PAR: knowledge through action and action through knowledge

When PAR first appeared in the 1970s, it marked a veritable revolution in the theory and practice of social sciences, yet its roots can be traced back some decades to the work of people like Kurt Lewin in the 1940s, disciplines like Psycho-sociology in the 1960s and institutions like the Tavistock Institute (Chevalier & Buckles, 2013: 9-33).  It was in Latin America, however, where this participatory approach to knowledge production received some of its most important contributions.  It was infused with a critical spirit and a radical commitment by the interaction between intellectuals and oppressed, subordinate and marginalised sectors of society.  One of the groundbreaking developments and a paramount contribution in this respect was Paulo Freire’s Pedagogy of the Oppressed (1972), which put forward the case for an emancipatory education in unequivocal terms.  In the face of blatant injustice, the education system can only serve to reinforce the structures of oppression or to promote emancipation of those who suffer from oppression. Emancipation is not a top-down process, where the ‘ignorant’ will receive enlightenment from elites in the know.  Rather, emancipation is a process which can only be achieved from within, by the active participation of the oppressed in the very process of developing the intellectual resources to inform their practice in order to overcome domination.  Education, in this view, is an intrinsically dialogical process and Freire tellingly dedicated his book ‘to the oppressed and to those who suffer with them’ where the knowledge and the experience of the oppressed are valued as the main basis for any meaningful education process.  Education – and we may argue research as well – are not neutral instruments for liberation; they are liberating processes in themselves [1].

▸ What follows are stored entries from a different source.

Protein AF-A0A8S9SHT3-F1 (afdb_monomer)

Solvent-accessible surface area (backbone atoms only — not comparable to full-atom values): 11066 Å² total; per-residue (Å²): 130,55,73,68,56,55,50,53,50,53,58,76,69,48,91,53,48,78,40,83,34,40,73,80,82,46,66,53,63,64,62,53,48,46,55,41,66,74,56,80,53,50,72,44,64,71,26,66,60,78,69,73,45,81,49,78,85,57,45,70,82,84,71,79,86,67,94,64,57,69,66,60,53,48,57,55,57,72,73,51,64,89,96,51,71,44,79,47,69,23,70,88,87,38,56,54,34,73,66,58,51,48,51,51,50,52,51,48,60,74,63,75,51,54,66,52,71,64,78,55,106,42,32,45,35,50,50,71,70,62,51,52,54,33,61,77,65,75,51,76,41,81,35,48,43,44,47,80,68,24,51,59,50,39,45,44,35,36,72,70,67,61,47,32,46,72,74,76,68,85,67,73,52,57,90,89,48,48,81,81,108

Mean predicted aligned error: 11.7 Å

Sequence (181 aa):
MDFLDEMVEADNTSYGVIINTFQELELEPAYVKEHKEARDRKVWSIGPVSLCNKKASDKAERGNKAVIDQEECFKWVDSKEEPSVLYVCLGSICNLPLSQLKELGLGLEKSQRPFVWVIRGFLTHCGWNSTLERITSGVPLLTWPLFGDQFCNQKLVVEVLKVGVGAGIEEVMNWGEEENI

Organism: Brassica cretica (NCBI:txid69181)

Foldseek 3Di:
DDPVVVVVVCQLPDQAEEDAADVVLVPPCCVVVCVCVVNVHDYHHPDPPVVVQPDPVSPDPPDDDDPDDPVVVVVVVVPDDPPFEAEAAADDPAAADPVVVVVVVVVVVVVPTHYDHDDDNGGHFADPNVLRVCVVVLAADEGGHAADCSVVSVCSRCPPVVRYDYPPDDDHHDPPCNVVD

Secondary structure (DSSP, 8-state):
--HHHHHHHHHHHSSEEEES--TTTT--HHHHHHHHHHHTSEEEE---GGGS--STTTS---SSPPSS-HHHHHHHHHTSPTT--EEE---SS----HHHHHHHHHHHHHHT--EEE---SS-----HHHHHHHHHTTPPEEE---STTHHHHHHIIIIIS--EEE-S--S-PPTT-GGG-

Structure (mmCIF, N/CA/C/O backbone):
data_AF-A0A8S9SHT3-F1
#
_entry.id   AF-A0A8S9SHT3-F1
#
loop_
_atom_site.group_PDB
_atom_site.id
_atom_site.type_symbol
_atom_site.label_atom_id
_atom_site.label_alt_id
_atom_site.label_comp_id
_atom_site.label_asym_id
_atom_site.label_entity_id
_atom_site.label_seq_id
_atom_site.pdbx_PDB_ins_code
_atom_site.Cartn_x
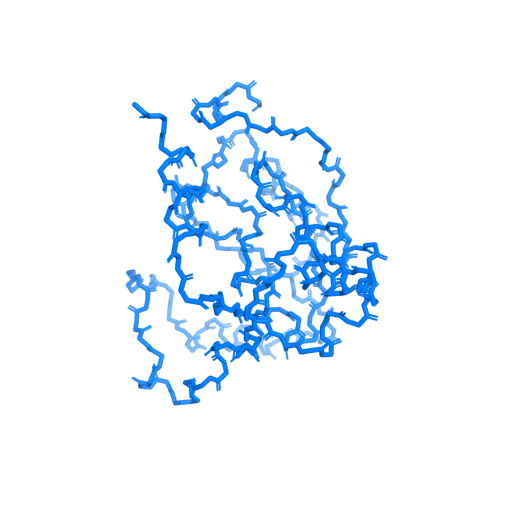_atom_site.Cartn_y
_atom_site.Cartn_z
_atom_site.occupancy
_atom_site.B_iso_or_equiv
_atom_site.auth_seq_id
_atom_site.auth_comp_id
_atom_site.auth_asym_id
_atom_site.auth_atom_id
_atom_site.pdbx_PDB_model_num
ATOM 1 N N . MET A 1 1 ? 11.597 10.398 -29.921 1.00 54.28 1 MET A N 1
ATOM 2 C CA . MET A 1 1 ? 11.584 9.091 -29.249 1.00 54.28 1 MET A CA 1
ATOM 3 C C . MET A 1 1 ? 10.576 9.225 -28.131 1.00 54.28 1 MET A C 1
ATOM 5 O O . MET A 1 1 ? 10.562 10.287 -27.516 1.00 54.28 1 MET A O 1
ATOM 9 N N . ASP A 1 2 ? 9.644 8.286 -27.994 1.00 83.25 2 ASP A N 1
ATOM 10 C CA . ASP A 1 2 ? 8.656 8.342 -26.914 1.00 83.25 2 ASP A CA 1
ATOM 11 C C . ASP A 1 2 ? 9.355 8.028 -25.578 1.00 83.25 2 ASP A C 1
ATOM 13 O O . ASP A 1 2 ? 10.339 7.289 -25.552 1.00 83.25 2 ASP A O 1
ATOM 17 N N . PHE A 1 3 ? 8.879 8.579 -24.462 1.00 76.62 3 PHE A N 1
ATOM 18 C CA . PHE A 1 3 ? 9.474 8.353 -23.135 1.00 76.62 3 PHE A CA 1
ATOM 19 C C . PHE A 1 3 ? 9.516 6.857 -22.776 1.00 76.62 3 PHE A C 1
ATOM 21 O O . PHE A 1 3 ? 10.459 6.375 -22.145 1.00 76.62 3 PHE A O 1
ATOM 28 N N . LEU A 1 4 ? 8.505 6.107 -23.222 1.00 74.25 4 LEU A N 1
ATOM 29 C CA . LEU A 1 4 ? 8.441 4.657 -23.056 1.00 74.25 4 LEU A CA 1
ATOM 30 C C . LEU A 1 4 ? 9.539 3.932 -23.844 1.00 74.25 4 LEU A C 1
ATOM 32 O O . LEU A 1 4 ? 10.117 2.978 -23.326 1.00 74.25 4 LEU A O 1
ATOM 36 N N . ASP A 1 5 ? 9.872 4.404 -25.047 1.00 78.56 5 ASP A N 1
ATOM 37 C CA . ASP A 1 5 ? 10.941 3.816 -25.862 1.00 78.56 5 ASP A CA 1
ATOM 38 C C . ASP A 1 5 ? 12.304 3.997 -25.185 1.00 78.56 5 ASP A C 1
ATOM 40 O O . ASP A 1 5 ? 13.093 3.055 -25.114 1.00 78.56 5 ASP A O 1
ATOM 44 N N . GLU A 1 6 ? 12.558 5.184 -24.624 1.00 86.38 6 GLU A N 1
ATOM 45 C CA . GLU A 1 6 ? 13.786 5.473 -23.874 1.00 86.38 6 GLU A CA 1
ATOM 46 C C . GLU A 1 6 ? 13.894 4.606 -22.611 1.00 86.38 6 GLU A C 1
ATOM 48 O O . GLU A 1 6 ? 14.965 4.073 -22.313 1.00 86.38 6 GLU A O 1
ATOM 53 N N . MET A 1 7 ? 12.785 4.404 -21.887 1.00 79.69 7 MET A N 1
ATOM 54 C CA . MET A 1 7 ? 12.746 3.489 -20.741 1.00 79.69 7 MET A CA 1
ATOM 55 C C . MET A 1 7 ? 13.056 2.047 -21.147 1.00 79.69 7 MET A C 1
ATOM 57 O O . MET A 1 7 ? 13.823 1.375 -20.458 1.00 79.69 7 MET A O 1
ATOM 61 N N . VAL A 1 8 ? 12.480 1.566 -22.251 1.00 79.81 8 VAL A N 1
ATOM 62 C CA . VAL A 1 8 ? 12.712 0.203 -22.751 1.00 79.81 8 VAL A CA 1
ATOM 63 C C . VAL A 1 8 ? 14.155 0.029 -23.218 1.00 79.81 8 VAL A C 1
ATOM 65 O O . VAL A 1 8 ? 14.767 -1.001 -22.941 1.00 79.81 8 VAL A O 1
ATOM 68 N N . GLU A 1 9 ? 14.736 1.023 -23.889 1.00 84.94 9 GLU A N 1
ATOM 69 C CA . GLU A 1 9 ? 16.137 0.986 -24.311 1.00 84.94 9 GLU A CA 1
ATOM 70 C C . GLU A 1 9 ? 17.100 1.017 -23.116 1.00 84.94 9 GLU A C 1
ATOM 72 O O . GLU A 1 9 ? 18.032 0.210 -23.049 1.00 84.94 9 GLU A O 1
ATOM 77 N N . ALA A 1 10 ? 16.862 1.895 -22.140 1.00 84.00 10 ALA A N 1
ATOM 78 C CA . ALA A 1 10 ? 17.648 1.958 -20.910 1.00 84.00 10 ALA A CA 1
ATOM 79 C C . ALA A 1 10 ? 17.568 0.642 -20.125 1.00 84.00 10 ALA A C 1
ATOM 81 O O . ALA A 1 10 ? 18.584 0.130 -19.646 1.00 84.00 10 ALA A O 1
ATOM 82 N N . ASP A 1 11 ? 16.372 0.055 -20.048 1.00 80.00 11 ASP A N 1
ATOM 83 C CA . ASP A 1 11 ? 16.177 -1.268 -19.475 1.00 80.00 11 ASP A CA 1
ATOM 84 C C . ASP A 1 11 ? 17.014 -2.290 -20.254 1.00 80.00 11 ASP A C 1
ATOM 86 O O . ASP A 1 11 ? 17.917 -2.877 -19.668 1.00 80.00 11 ASP A O 1
ATOM 90 N N . ASN A 1 12 ? 16.852 -2.398 -21.579 1.00 81.69 12 ASN A N 1
ATOM 91 C CA . ASN A 1 12 ? 17.549 -3.343 -22.469 1.00 81.69 12 ASN A CA 1
ATOM 92 C C . ASN A 1 12 ? 19.072 -3.170 -22.578 1.00 81.69 12 ASN A C 1
ATOM 94 O O . ASN A 1 12 ? 19.751 -4.091 -23.038 1.00 81.69 12 ASN A O 1
ATOM 98 N N . THR A 1 13 ? 19.629 -2.034 -22.169 1.00 87.38 13 THR A N 1
ATOM 99 C CA . THR A 1 13 ? 21.081 -1.775 -22.177 1.00 87.38 13 THR A CA 1
ATOM 100 C C . THR A 1 13 ? 21.716 -1.894 -20.789 1.00 87.38 13 THR A C 1
ATOM 102 O O . THR A 1 13 ? 22.939 -1.967 -20.674 1.00 87.38 13 THR A O 1
ATOM 105 N N . SER A 1 14 ? 20.908 -1.994 -19.728 1.00 87.62 14 SER A N 1
ATOM 106 C CA . SER A 1 14 ? 21.388 -2.154 -18.350 1.00 87.62 14 SER A CA 1
ATOM 107 C C . SER A 1 14 ? 22.084 -3.503 -18.101 1.00 87.62 14 SER A C 1
ATOM 109 O O . SER A 1 14 ? 21.888 -4.473 -18.831 1.00 87.62 14 SER A O 1
ATOM 111 N N . TYR A 1 15 ? 22.886 -3.600 -17.035 1.00 88.19 15 TYR A N 1
ATOM 112 C CA . TYR A 1 15 ? 23.541 -4.857 -16.626 1.00 88.19 15 TYR A CA 1
ATOM 113 C C . TYR A 1 15 ? 22.559 -5.901 -16.059 1.00 88.19 15 TYR A C 1
ATOM 115 O O . TYR A 1 15 ? 22.851 -7.099 -16.019 1.00 88.19 15 TYR A O 1
ATOM 123 N N . GLY A 1 16 ? 21.410 -5.438 -15.579 1.00 85.50 16 GLY A N 1
ATOM 124 C CA . GLY A 1 16 ? 20.385 -6.234 -14.926 1.00 85.50 16 GLY A CA 1
ATOM 125 C C . GLY A 1 16 ? 19.466 -5.355 -14.085 1.00 85.50 16 GLY A C 1
ATOM 126 O O . GLY A 1 16 ? 19.704 -4.157 -13.929 1.00 85.50 16 GLY A O 1
ATOM 127 N N . VAL A 1 17 ? 18.428 -5.968 -13.526 1.00 83.44 17 VAL A N 1
ATOM 128 C CA . VAL A 1 17 ? 17.337 -5.268 -12.842 1.00 83.44 17 VAL A CA 1
ATOM 129 C C . VAL A 1 17 ? 17.361 -5.592 -11.353 1.00 83.44 17 VAL A C 1
ATOM 131 O O . VAL A 1 17 ? 17.435 -6.754 -10.951 1.00 83.44 17 VAL A O 1
ATOM 134 N N . ILE A 1 18 ? 17.287 -4.555 -10.524 1.00 85.81 18 ILE A N 1
ATOM 135 C CA . ILE A 1 18 ? 17.075 -4.689 -9.083 1.00 85.81 18 ILE A CA 1
ATOM 136 C C . ILE A 1 18 ? 15.599 -4.424 -8.811 1.00 85.81 18 ILE A C 1
ATOM 138 O O . ILE A 1 18 ? 15.091 -3.357 -9.149 1.00 85.81 18 ILE A O 1
ATOM 142 N N . ILE A 1 19 ? 14.923 -5.381 -8.182 1.00 79.50 19 ILE A N 1
ATOM 143 C CA . ILE A 1 19 ? 13.499 -5.293 -7.875 1.00 79.50 19 ILE A CA 1
ATOM 144 C C . ILE A 1 19 ? 13.324 -5.274 -6.358 1.00 79.50 19 ILE A C 1
ATOM 146 O O . ILE A 1 19 ? 13.846 -6.116 -5.623 1.00 79.50 19 ILE A O 1
ATOM 150 N N . ASN A 1 20 ? 12.572 -4.289 -5.874 1.00 81.69 20 ASN A N 1
ATOM 151 C CA . ASN A 1 20 ? 12.120 -4.252 -4.491 1.00 81.69 20 ASN A CA 1
ATOM 152 C C . ASN A 1 20 ? 10.974 -5.261 -4.320 1.00 81.69 20 ASN A C 1
ATOM 154 O O . ASN A 1 20 ? 9.816 -4.919 -4.525 1.00 81.69 20 ASN A O 1
ATOM 158 N N . THR A 1 21 ? 11.322 -6.508 -4.023 1.00 75.44 21 THR A N 1
ATOM 159 C CA . THR A 1 21 ? 10.433 -7.666 -3.824 1.00 75.44 21 THR A CA 1
ATOM 160 C C . THR A 1 21 ? 11.236 -8.794 -3.157 1.00 75.44 21 THR A C 1
ATOM 162 O O . THR A 1 21 ? 12.464 -8.694 -3.090 1.00 75.44 21 THR A O 1
ATOM 165 N N . PHE A 1 22 ? 10.595 -9.853 -2.666 1.00 79.69 22 PHE A N 1
ATOM 166 C CA . PHE A 1 22 ? 11.270 -11.012 -2.066 1.00 79.69 22 PHE A CA 1
ATOM 167 C C . PHE A 1 22 ? 10.777 -12.321 -2.686 1.00 79.69 22 PHE A C 1
ATOM 169 O O . PHE A 1 22 ? 9.626 -12.407 -3.104 1.00 79.69 22 PHE A O 1
ATOM 176 N N . GLN A 1 23 ? 11.643 -13.335 -2.751 1.00 69.75 23 GLN A N 1
ATOM 177 C CA . GLN A 1 23 ? 11.396 -14.561 -3.526 1.00 69.75 23 GLN A CA 1
ATOM 178 C C . GLN A 1 23 ? 10.132 -15.305 -3.083 1.00 69.75 23 GLN A C 1
ATOM 180 O O . GLN A 1 23 ? 9.429 -15.875 -3.911 1.00 69.75 23 GLN A O 1
ATOM 185 N N . GLU A 1 24 ? 9.820 -15.273 -1.789 1.00 71.88 24 GLU A N 1
ATOM 186 C CA . GLU A 1 24 ? 8.649 -15.924 -1.211 1.00 71.88 24 GLU A CA 1
ATOM 187 C C . GLU A 1 24 ? 7.336 -15.202 -1.560 1.00 71.88 24 GLU A C 1
ATOM 189 O O . GLU A 1 24 ? 6.273 -15.815 -1.567 1.00 71.88 24 GLU A O 1
ATOM 194 N N . LEU A 1 25 ? 7.380 -13.905 -1.882 1.00 65.31 25 LEU A N 1
ATOM 195 C CA . LEU A 1 25 ? 6.206 -13.192 -2.394 1.00 65.31 25 LEU A CA 1
ATOM 196 C C . LEU A 1 25 ? 5.888 -13.599 -3.829 1.00 65.31 25 LEU A C 1
ATOM 198 O O . LEU A 1 25 ? 4.741 -13.590 -4.264 1.00 65.31 25 LEU A O 1
ATOM 202 N N . GLU A 1 26 ? 6.938 -13.953 -4.556 1.00 57.88 26 GLU A N 1
ATOM 203 C CA . GLU A 1 26 ? 6.907 -14.286 -5.966 1.00 57.88 26 GLU A CA 1
ATOM 204 C C . GLU A 1 26 ? 6.703 -15.791 -6.218 1.00 57.88 26 GLU A C 1
ATOM 206 O O . GLU A 1 26 ? 7.021 -16.291 -7.294 1.00 57.88 26 GLU A O 1
ATOM 211 N N . LEU A 1 27 ? 6.179 -16.530 -5.231 1.00 50.59 27 LEU A N 1
ATOM 212 C CA . LEU A 1 27 ? 6.001 -17.991 -5.264 1.00 50.59 27 LEU A CA 1
ATOM 213 C C . LEU A 1 27 ? 5.001 -18.509 -6.306 1.00 50.59 27 LEU A C 1
ATOM 215 O O . LEU A 1 27 ? 4.801 -19.719 -6.375 1.00 50.59 27 LEU A O 1
ATOM 219 N N . GLU A 1 28 ? 4.405 -17.648 -7.130 1.00 48.38 28 GLU A N 1
ATOM 220 C CA . GLU A 1 28 ? 3.831 -18.055 -8.414 1.00 48.38 28 GLU A CA 1
ATOM 221 C C . GLU A 1 28 ? 5.013 -18.329 -9.360 1.00 48.38 28 GLU A C 1
ATOM 223 O O . GLU A 1 28 ? 5.642 -17.383 -9.850 1.00 48.38 28 GLU A O 1
ATOM 228 N N . PRO A 1 29 ? 5.378 -19.604 -9.616 1.00 51.62 29 PRO A N 1
ATOM 229 C CA . PRO A 1 29 ? 6.566 -19.915 -10.392 1.00 51.62 29 PRO A CA 1
ATOM 230 C C . PRO A 1 29 ? 6.469 -19.314 -11.788 1.00 51.62 29 PRO A C 1
ATOM 232 O O . PRO A 1 29 ? 7.508 -19.004 -12.348 1.00 51.62 29 PRO A O 1
ATOM 235 N N . ALA A 1 30 ? 5.264 -19.095 -12.330 1.00 54.72 30 ALA A N 1
ATOM 236 C CA . ALA A 1 30 ? 5.083 -18.449 -13.621 1.00 54.72 30 ALA A CA 1
ATOM 237 C C . ALA A 1 30 ? 5.623 -17.013 -13.626 1.00 54.72 30 ALA A C 1
ATOM 239 O O . ALA A 1 30 ? 6.344 -16.662 -14.547 1.00 54.72 30 ALA A O 1
ATOM 240 N N . TYR A 1 31 ? 5.396 -16.209 -12.582 1.00 55.88 31 TYR A N 1
ATOM 241 C CA . TYR A 1 31 ? 5.741 -14.783 -12.616 1.00 55.88 31 TYR A CA 1
ATOM 242 C C . TYR A 1 31 ? 7.256 -14.541 -12.624 1.00 55.88 31 TYR A C 1
ATOM 244 O O . TYR A 1 31 ? 7.764 -13.797 -13.457 1.00 55.88 31 TYR A O 1
ATOM 252 N N . VAL A 1 32 ? 8.017 -15.203 -11.745 1.00 55.59 32 VAL A N 1
ATOM 253 C CA . VAL A 1 32 ? 9.487 -15.048 -11.710 1.00 55.59 32 VAL A CA 1
ATOM 254 C C . VAL A 1 32 ? 10.181 -15.865 -12.776 1.00 55.59 32 VAL A C 1
ATOM 256 O O . VAL A 1 32 ? 11.209 -15.425 -13.291 1.00 55.59 32 VAL A O 1
ATOM 259 N N . LYS A 1 33 ? 9.659 -17.049 -13.104 1.00 55.97 33 LYS A N 1
ATOM 260 C CA . LYS A 1 33 ? 10.245 -17.880 -14.149 1.00 55.97 33 LYS A CA 1
ATOM 261 C C . LYS A 1 33 ? 10.027 -17.237 -15.511 1.00 55.97 33 LYS A C 1
ATOM 263 O O . LYS A 1 33 ? 11.021 -17.039 -16.187 1.00 55.97 33 LYS A O 1
ATOM 268 N N . GLU A 1 34 ? 8.818 -16.787 -15.859 1.00 60.50 34 GLU A N 1
ATOM 269 C CA . GLU A 1 34 ? 8.602 -16.022 -17.094 1.00 60.50 34 GLU A CA 1
ATOM 270 C C . GLU A 1 34 ? 9.345 -14.693 -17.059 1.00 60.50 34 GLU A C 1
ATOM 272 O O . GLU A 1 34 ? 9.957 -14.347 -18.055 1.00 60.50 34 GLU A O 1
ATOM 277 N N . HIS A 1 35 ? 9.392 -13.953 -15.945 1.00 57.34 35 HIS A N 1
ATOM 278 C CA . HIS A 1 35 ? 10.145 -12.695 -15.936 1.00 57.34 35 HIS A CA 1
ATOM 279 C C . HIS A 1 35 ? 11.657 -12.909 -16.106 1.00 57.34 35 HIS A C 1
ATOM 281 O O . HIS A 1 35 ? 12.309 -12.117 -16.776 1.00 57.34 35 HIS A O 1
ATOM 287 N N . LYS A 1 36 ? 12.236 -13.986 -15.557 1.00 58.56 36 LYS A N 1
ATOM 288 C CA . LYS A 1 36 ? 13.655 -14.331 -15.764 1.00 58.56 36 LYS A CA 1
ATOM 289 C C . LYS A 1 36 ? 13.916 -14.944 -17.143 1.00 58.56 36 LYS A C 1
ATOM 291 O O . LYS A 1 36 ? 14.920 -14.603 -17.761 1.00 58.56 36 LYS A O 1
ATOM 296 N N . GLU A 1 37 ? 13.028 -15.811 -17.629 1.00 61.66 37 GLU A N 1
ATOM 297 C CA . GLU A 1 37 ? 13.132 -16.486 -18.933 1.00 61.66 37 GLU A CA 1
ATOM 298 C C . GLU A 1 37 ? 12.845 -15.531 -20.099 1.00 61.66 37 GLU A C 1
ATOM 300 O O . GLU A 1 37 ? 13.539 -15.583 -21.109 1.00 61.66 37 GLU A O 1
ATOM 305 N N . ALA A 1 38 ? 11.895 -14.604 -19.952 1.00 61.00 38 ALA A N 1
ATOM 306 C CA . ALA A 1 38 ? 11.577 -13.586 -20.955 1.00 61.00 38 ALA A CA 1
ATOM 307 C C . ALA A 1 38 ? 12.625 -12.470 -21.021 1.00 61.00 38 ALA A C 1
ATOM 309 O O . ALA A 1 38 ? 12.725 -11.784 -22.037 1.00 61.00 38 ALA A O 1
ATOM 310 N N . ARG A 1 39 ? 13.389 -12.252 -19.943 1.00 62.50 39 ARG A N 1
ATOM 311 C CA . ARG A 1 39 ? 14.376 -11.169 -19.881 1.00 62.50 39 ARG A CA 1
ATOM 312 C C . ARG A 1 39 ? 15.794 -11.597 -20.250 1.00 62.50 39 ARG A C 1
ATOM 314 O O . ARG A 1 39 ? 16.579 -10.695 -20.480 1.00 62.50 39 ARG A O 1
ATOM 321 N N . ASP A 1 40 ? 16.145 -12.888 -20.294 1.00 67.25 40 ASP A N 1
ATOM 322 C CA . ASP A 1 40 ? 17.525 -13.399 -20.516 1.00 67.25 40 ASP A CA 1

          Inspired by this approach, Fals Borda began to apply this participatory approach to sociological research (2010).  He helped thus to turn PAR into a coherent school of practice in social sciences, which he defined quite succinctly as an:

“experiential methodology [which] implies the acquisition of serious and reliable knowledge upon which to construct power, or countervailing power, for the poor, oppressed and exploited groups and social classes – the grassroots – and for their authentic organizations and movement” (1991: 3).

          The objectives are at once academic and political, putting at the very centre of this approach the experience (vivencias – a term that implies something more than what is merely experienced, but actually what is lived) and commitment of both internal and external participants.  Each one of these participants ‘contribute their own knowledge, techniques and experiences to the transformation process’, which stem from ‘different class conformations and rationalities’ (one Cartesian and academic, the other experiential and practical).  Thus a dialectical tension is created between them which can be resolved only through practical commitment, that is, through a form of ‘praxis’ (ibid: 4).  Sociology, as with any other science, is not a ‘fetish with a life of its own … but it is simply a valid and useful form of knowledge for specific purposes and based on relative truths’ (ibid: 7).

          Knowledge is not neutral, for it carries the ‘class biases and values which scientists hold as a group’, therefore, it tends to favour ‘those who produce and control it’ (ibid).  Knowledge is power, and PAR in the view of Fals Borda, can help us to apply it to the dismantling of the ‘previous unjust class monopoly’ (ibid: 4).  In order to be liberating, PAR needs first to shed the hierarchical distinction between object and subject.  Being a participant in this research, means to ‘break up voluntarily and through experience the asymmetrical relationship of submission and dependence implicit in the subject/object binomial’ (ibid: 5). Consequently, this praxis can also be democratising, leading to the:

“Conformation of a new type of State which is less demanding, controlling and powerful, inspired by the positive core values of the people and nurtured by autochthonous cultural values based on a truly democratic ideal. Such a State … would strive for a more even distribution of power-knowledge among its constituents, a healthier balance between State and civil society with less Leviathanic central control and more grassroots creativity and initiative, less Locke and more Kropotkin. In effect, it would seek a return to the human scale which has been lost in the recent past” (ibid: 6) [2].

          Methodologically speaking, PAR is distinguished from other forms of participatory research, because from the very beginning of the research, that is, from the moment of design and deciding what to research, why and how, there is participation from the grassroots.  Whether it is collective research, critical recovery of history, recovery of indigenous knowledge, etc., they participate in every single step of the research process (the research methodologies being user-friendly), in the publication of results and in the ‘mainstreaming’ of those results (ibid: 8-9).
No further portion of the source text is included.